Friday, August 9, 2013

Finding Our Homeschool Groove, Part 2- The School


I wrote previously about what homeschooling means to our HOME- it's a lifestyle evident in every corner and on every surface.  But finding our groove means figuring out the "school" part of homeschool.

When we started this about a year ago I created weekly plans for unit studies and made lots of materials from scratch.  I had big plans for this little blog.  That was short lived.  We went on vacation and I lost some steam.  When we got back I dove into preparations for my baby's first birthday party.  More steam lost.  Then the holidays.  Then my big boy's birthday party.  Then it rained.  Then it was Tuesday..... excuses excuses excuses.
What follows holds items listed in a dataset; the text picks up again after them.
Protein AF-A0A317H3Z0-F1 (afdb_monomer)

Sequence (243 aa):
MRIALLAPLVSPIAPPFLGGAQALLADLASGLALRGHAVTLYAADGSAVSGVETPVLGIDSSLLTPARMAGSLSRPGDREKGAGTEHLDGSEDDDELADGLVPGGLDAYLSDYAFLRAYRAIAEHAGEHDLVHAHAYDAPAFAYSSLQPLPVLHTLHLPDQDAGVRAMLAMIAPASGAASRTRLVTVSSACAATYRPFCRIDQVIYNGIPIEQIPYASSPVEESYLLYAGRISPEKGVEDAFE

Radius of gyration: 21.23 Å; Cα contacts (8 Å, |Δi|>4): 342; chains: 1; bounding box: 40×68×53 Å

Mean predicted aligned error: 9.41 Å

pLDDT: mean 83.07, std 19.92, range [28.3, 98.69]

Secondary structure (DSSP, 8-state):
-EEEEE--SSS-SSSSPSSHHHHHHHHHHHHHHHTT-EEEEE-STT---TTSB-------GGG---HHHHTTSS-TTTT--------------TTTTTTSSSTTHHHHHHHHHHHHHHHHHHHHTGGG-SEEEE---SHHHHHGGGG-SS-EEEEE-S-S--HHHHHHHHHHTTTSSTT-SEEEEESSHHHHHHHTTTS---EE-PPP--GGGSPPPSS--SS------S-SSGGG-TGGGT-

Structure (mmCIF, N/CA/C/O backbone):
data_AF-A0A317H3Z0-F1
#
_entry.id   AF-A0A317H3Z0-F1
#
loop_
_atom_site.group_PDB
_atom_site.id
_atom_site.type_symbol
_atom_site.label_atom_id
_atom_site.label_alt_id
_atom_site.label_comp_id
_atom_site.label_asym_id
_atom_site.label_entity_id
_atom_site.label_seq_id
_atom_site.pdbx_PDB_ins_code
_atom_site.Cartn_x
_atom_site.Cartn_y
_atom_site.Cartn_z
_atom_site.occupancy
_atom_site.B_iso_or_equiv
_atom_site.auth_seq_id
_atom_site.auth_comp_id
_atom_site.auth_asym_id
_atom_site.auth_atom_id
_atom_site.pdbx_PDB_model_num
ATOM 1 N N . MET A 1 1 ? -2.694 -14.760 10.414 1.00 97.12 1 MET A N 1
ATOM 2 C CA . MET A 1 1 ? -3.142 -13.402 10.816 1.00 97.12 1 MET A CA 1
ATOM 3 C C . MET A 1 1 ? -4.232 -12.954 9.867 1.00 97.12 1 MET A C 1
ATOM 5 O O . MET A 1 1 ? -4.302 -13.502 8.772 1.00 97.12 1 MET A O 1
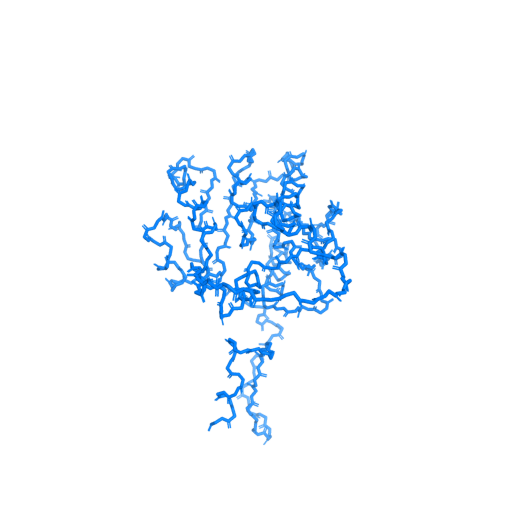ATOM 9 N N . ARG A 1 2 ? -5.035 -11.979 10.275 1.00 98.44 2 ARG A N 1
ATOM 10 C CA . ARG A 1 2 ? -6.097 -11.359 9.485 1.00 98.44 2 ARG A CA 1
ATOM 11 C C . ARG A 1 2 ? -5.664 -9.941 9.111 1.00 98.44 2 ARG A C 1
ATOM 13 O O . ARG A 1 2 ? -5.301 -9.167 9.993 1.00 98.44 2 ARG A O 1
ATOM 20 N N . ILE A 1 3 ? -5.600 -9.624 7.825 1.00 98.69 3 ILE A N 1
ATOM 21 C CA . ILE A 1 3 ? -4.909 -8.439 7.303 1.00 98.69 3 ILE A CA 1
ATOM 22 C C . ILE A 1 3 ? -5.886 -7.637 6.445 1.00 98.69 3 ILE A C 1
ATOM 24 O O . ILE A 1 3 ? -6.336 -8.130 5.413 1.00 98.69 3 ILE A O 1
ATOM 28 N N . ALA A 1 4 ? -6.168 -6.395 6.847 1.00 98.69 4 ALA A N 1
ATOM 29 C CA . ALA A 1 4 ? -6.843 -5.423 5.991 1.00 98.69 4 ALA A CA 1
ATOM 30 C C . ALA A 1 4 ? -5.793 -4.772 5.084 1.00 98.69 4 ALA A C 1
ATOM 32 O O . ALA A 1 4 ? -5.007 -3.941 5.538 1.00 98.69 4 ALA A O 1
ATOM 33 N N . LEU A 1 5 ? -5.732 -5.173 3.819 1.00 98.56 5 LEU A N 1
ATOM 34 C CA . LEU A 1 5 ? -4.795 -4.628 2.844 1.00 98.56 5 LEU A CA 1
ATOM 35 C C . LEU A 1 5 ? -5.445 -3.432 2.138 1.00 98.56 5 LEU A C 1
ATOM 37 O O . LEU A 1 5 ? -6.360 -3.614 1.344 1.00 98.56 5 LEU A O 1
ATOM 41 N N . LEU A 1 6 ? -4.987 -2.214 2.429 1.00 98.50 6 LEU A N 1
ATOM 42 C CA . LEU A 1 6 ? -5.501 -0.986 1.816 1.00 98.50 6 LEU A CA 1
ATOM 43 C C . LEU A 1 6 ? -4.643 -0.598 0.605 1.00 98.50 6 LEU A C 1
ATOM 45 O O . LEU A 1 6 ? -3.473 -0.228 0.746 1.00 98.50 6 LEU A O 1
ATOM 49 N N . ALA A 1 7 ? -5.236 -0.665 -0.583 1.00 97.19 7 ALA A N 1
ATOM 50 C CA . ALA A 1 7 ? -4.605 -0.273 -1.838 1.00 97.19 7 ALA A CA 1
ATOM 51 C C . ALA A 1 7 ? -4.669 1.251 -2.075 1.00 97.19 7 ALA A C 1
ATOM 53 O O . ALA A 1 7 ? -5.497 1.942 -1.476 1.00 97.19 7 ALA A O 1
ATOM 54 N N . PRO A 1 8 ? -3.840 1.798 -2.984 1.00 94.50 8 PRO A N 1
ATOM 55 C CA . PRO A 1 8 ? -4.145 3.067 -3.637 1.00 94.50 8 PRO A CA 1
ATOM 56 C C . PRO A 1 8 ? -5.534 3.011 -4.285 1.00 94.50 8 PRO A C 1
ATOM 58 O O . PRO A 1 8 ? -5.874 2.026 -4.937 1.00 94.50 8 PRO A O 1
ATOM 61 N N . LEU A 1 9 ? -6.320 4.076 -4.129 1.00 95.06 9 LEU A N 1
ATOM 62 C CA . LEU A 1 9 ? -7.715 4.120 -4.592 1.00 95.06 9 LEU A CA 1
ATOM 63 C C . LEU A 1 9 ? -7.869 4.709 -6.003 1.00 95.06 9 LEU A C 1
ATOM 65 O O . LEU A 1 9 ? -8.948 4.675 -6.578 1.00 95.06 9 LEU A O 1
ATOM 69 N N . VAL A 1 10 ? -6.782 5.203 -6.594 1.00 90.19 10 VAL A N 1
ATOM 70 C CA . VAL A 1 10 ? -6.779 5.882 -7.904 1.00 90.19 10 VAL A CA 1
ATOM 71 C C . VAL A 1 10 ? -6.784 4.928 -9.105 1.00 90.19 10 VAL A C 1
ATOM 73 O O . VAL A 1 10 ? -6.714 5.360 -10.249 1.00 90.19 10 VAL A O 1
ATOM 76 N N . SER A 1 11 ? -6.813 3.616 -8.864 1.00 91.38 11 SER A N 1
ATOM 77 C CA . SER A 1 11 ? -6.919 2.600 -9.914 1.00 91.38 11 SER A CA 1
ATOM 78 C C . SER A 1 11 ? -7.332 1.249 -9.325 1.00 91.38 11 SER A C 1
ATOM 80 O O . SER A 1 11 ? -6.810 0.901 -8.260 1.00 91.38 11 SER A O 1
ATOM 82 N N . PRO A 1 12 ? -8.142 0.435 -10.022 1.00 94.56 12 PRO A N 1
ATOM 83 C CA . PRO A 1 12 ? -8.489 -0.901 -9.551 1.00 94.56 12 PRO A CA 1
ATOM 84 C C . PRO A 1 12 ? -7.272 -1.834 -9.496 1.00 94.56 12 PRO A C 1
ATOM 86 O O . PRO A 1 12 ? -6.381 -1.770 -10.344 1.00 94.56 12 PRO A O 1
ATOM 89 N N . ILE A 1 13 ? -7.233 -2.743 -8.525 1.00 96.00 13 ILE A N 1
ATOM 90 C CA . ILE A 1 13 ? -6.254 -3.834 -8.456 1.00 96.00 13 ILE A CA 1
ATOM 91 C C . ILE A 1 13 ? -6.828 -5.030 -9.215 1.00 96.00 13 ILE A C 1
ATOM 93 O O . ILE A 1 13 ? -7.415 -5.936 -8.627 1.00 96.00 13 ILE A O 1
ATOM 97 N N . ALA A 1 14 ? -6.706 -4.996 -10.539 1.00 93.69 14 ALA A N 1
ATOM 98 C CA . ALA A 1 14 ? -7.123 -6.073 -11.430 1.00 93.69 14 ALA A CA 1
ATOM 99 C C . ALA A 1 14 ? -6.305 -6.041 -12.737 1.00 93.69 14 ALA A C 1
ATOM 101 O O . ALA A 1 14 ? -5.867 -4.963 -13.152 1.00 93.69 14 ALA A O 1
ATOM 102 N N . PRO A 1 15 ? -6.091 -7.189 -13.405 1.00 88.81 15 PRO A N 1
ATOM 103 C CA . PRO A 1 15 ? -5.536 -7.212 -14.753 1.00 88.81 15 PRO A CA 1
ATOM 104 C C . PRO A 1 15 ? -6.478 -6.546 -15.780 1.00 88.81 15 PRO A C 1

That's not to say we weren't learning.  The kids were making great strides.  When I realized how much they were soaking in on the fly I wanted to try some structure again.  This time there was no big lesson plans.  I threw together some sensory bins and came up with activities to begin introducing the alphabet and numbers.  I called it "Pajama Preschool" and it was well documented on Instagram.  

It worked for us.  It made me really start considering the possibility that unschooling was the way to go for us.  Not at all what I'd planned.  

Still, I am having a hard time giving up on the idea of lesson planning.  I see so many pinners and bloggers that have there $h!+ together and I want to be like that too.  I may be the best procrastinator in history, (or I will be anyway...get it?) because I am still trying to figure out how to get plans ready and prepared for the upcoming "school year."  

We are definitely still finding our groove, but the difference is that now I have a better idea of not only what to expect from the kids, but what to expect from myself.  I'm now okay with being a little more laid back with my plans instead of overwhelming us all, but I know that I need to have some sort of system to work off of or I have a bad habit of saying "well eff it, I suck anyway."

I can't give up on teaching my kids at home.  The idea of sending them to school breaks my heart.  Especially now- now that the running tally of concerns I have silently collected for my Oliver (...my first born... my pride and joy... my gift from God...) are staring me in the face and shouting "SENSORY PROCESSING DISORDER!!!!!!"

Does he have SPD? I don't know? If he does it's not high on the spectrum.  His SLP gave me a short profile to fill out.  I took it home so I could really look it over and score it myself.  From what I gather he has a "probable difference."  To me, that means if he was in public school he would be in a special classroom, and his peers would judge him.  I remember thinking there was something wrong with my classmates who had to leave for special education... now I realize it could have any of a slew of learning disorders... but then I thought they were somehow defunct.  It breaks my heart to think of Oliver being placed like that.  He is so very intelligent and creative and logical... but from what I observe of him now, I don't think traditional schooling is the way to go.

Once again, I'm glad we decided to start this so early, so I have the time to figure it out.   To fail and succeed from day to day.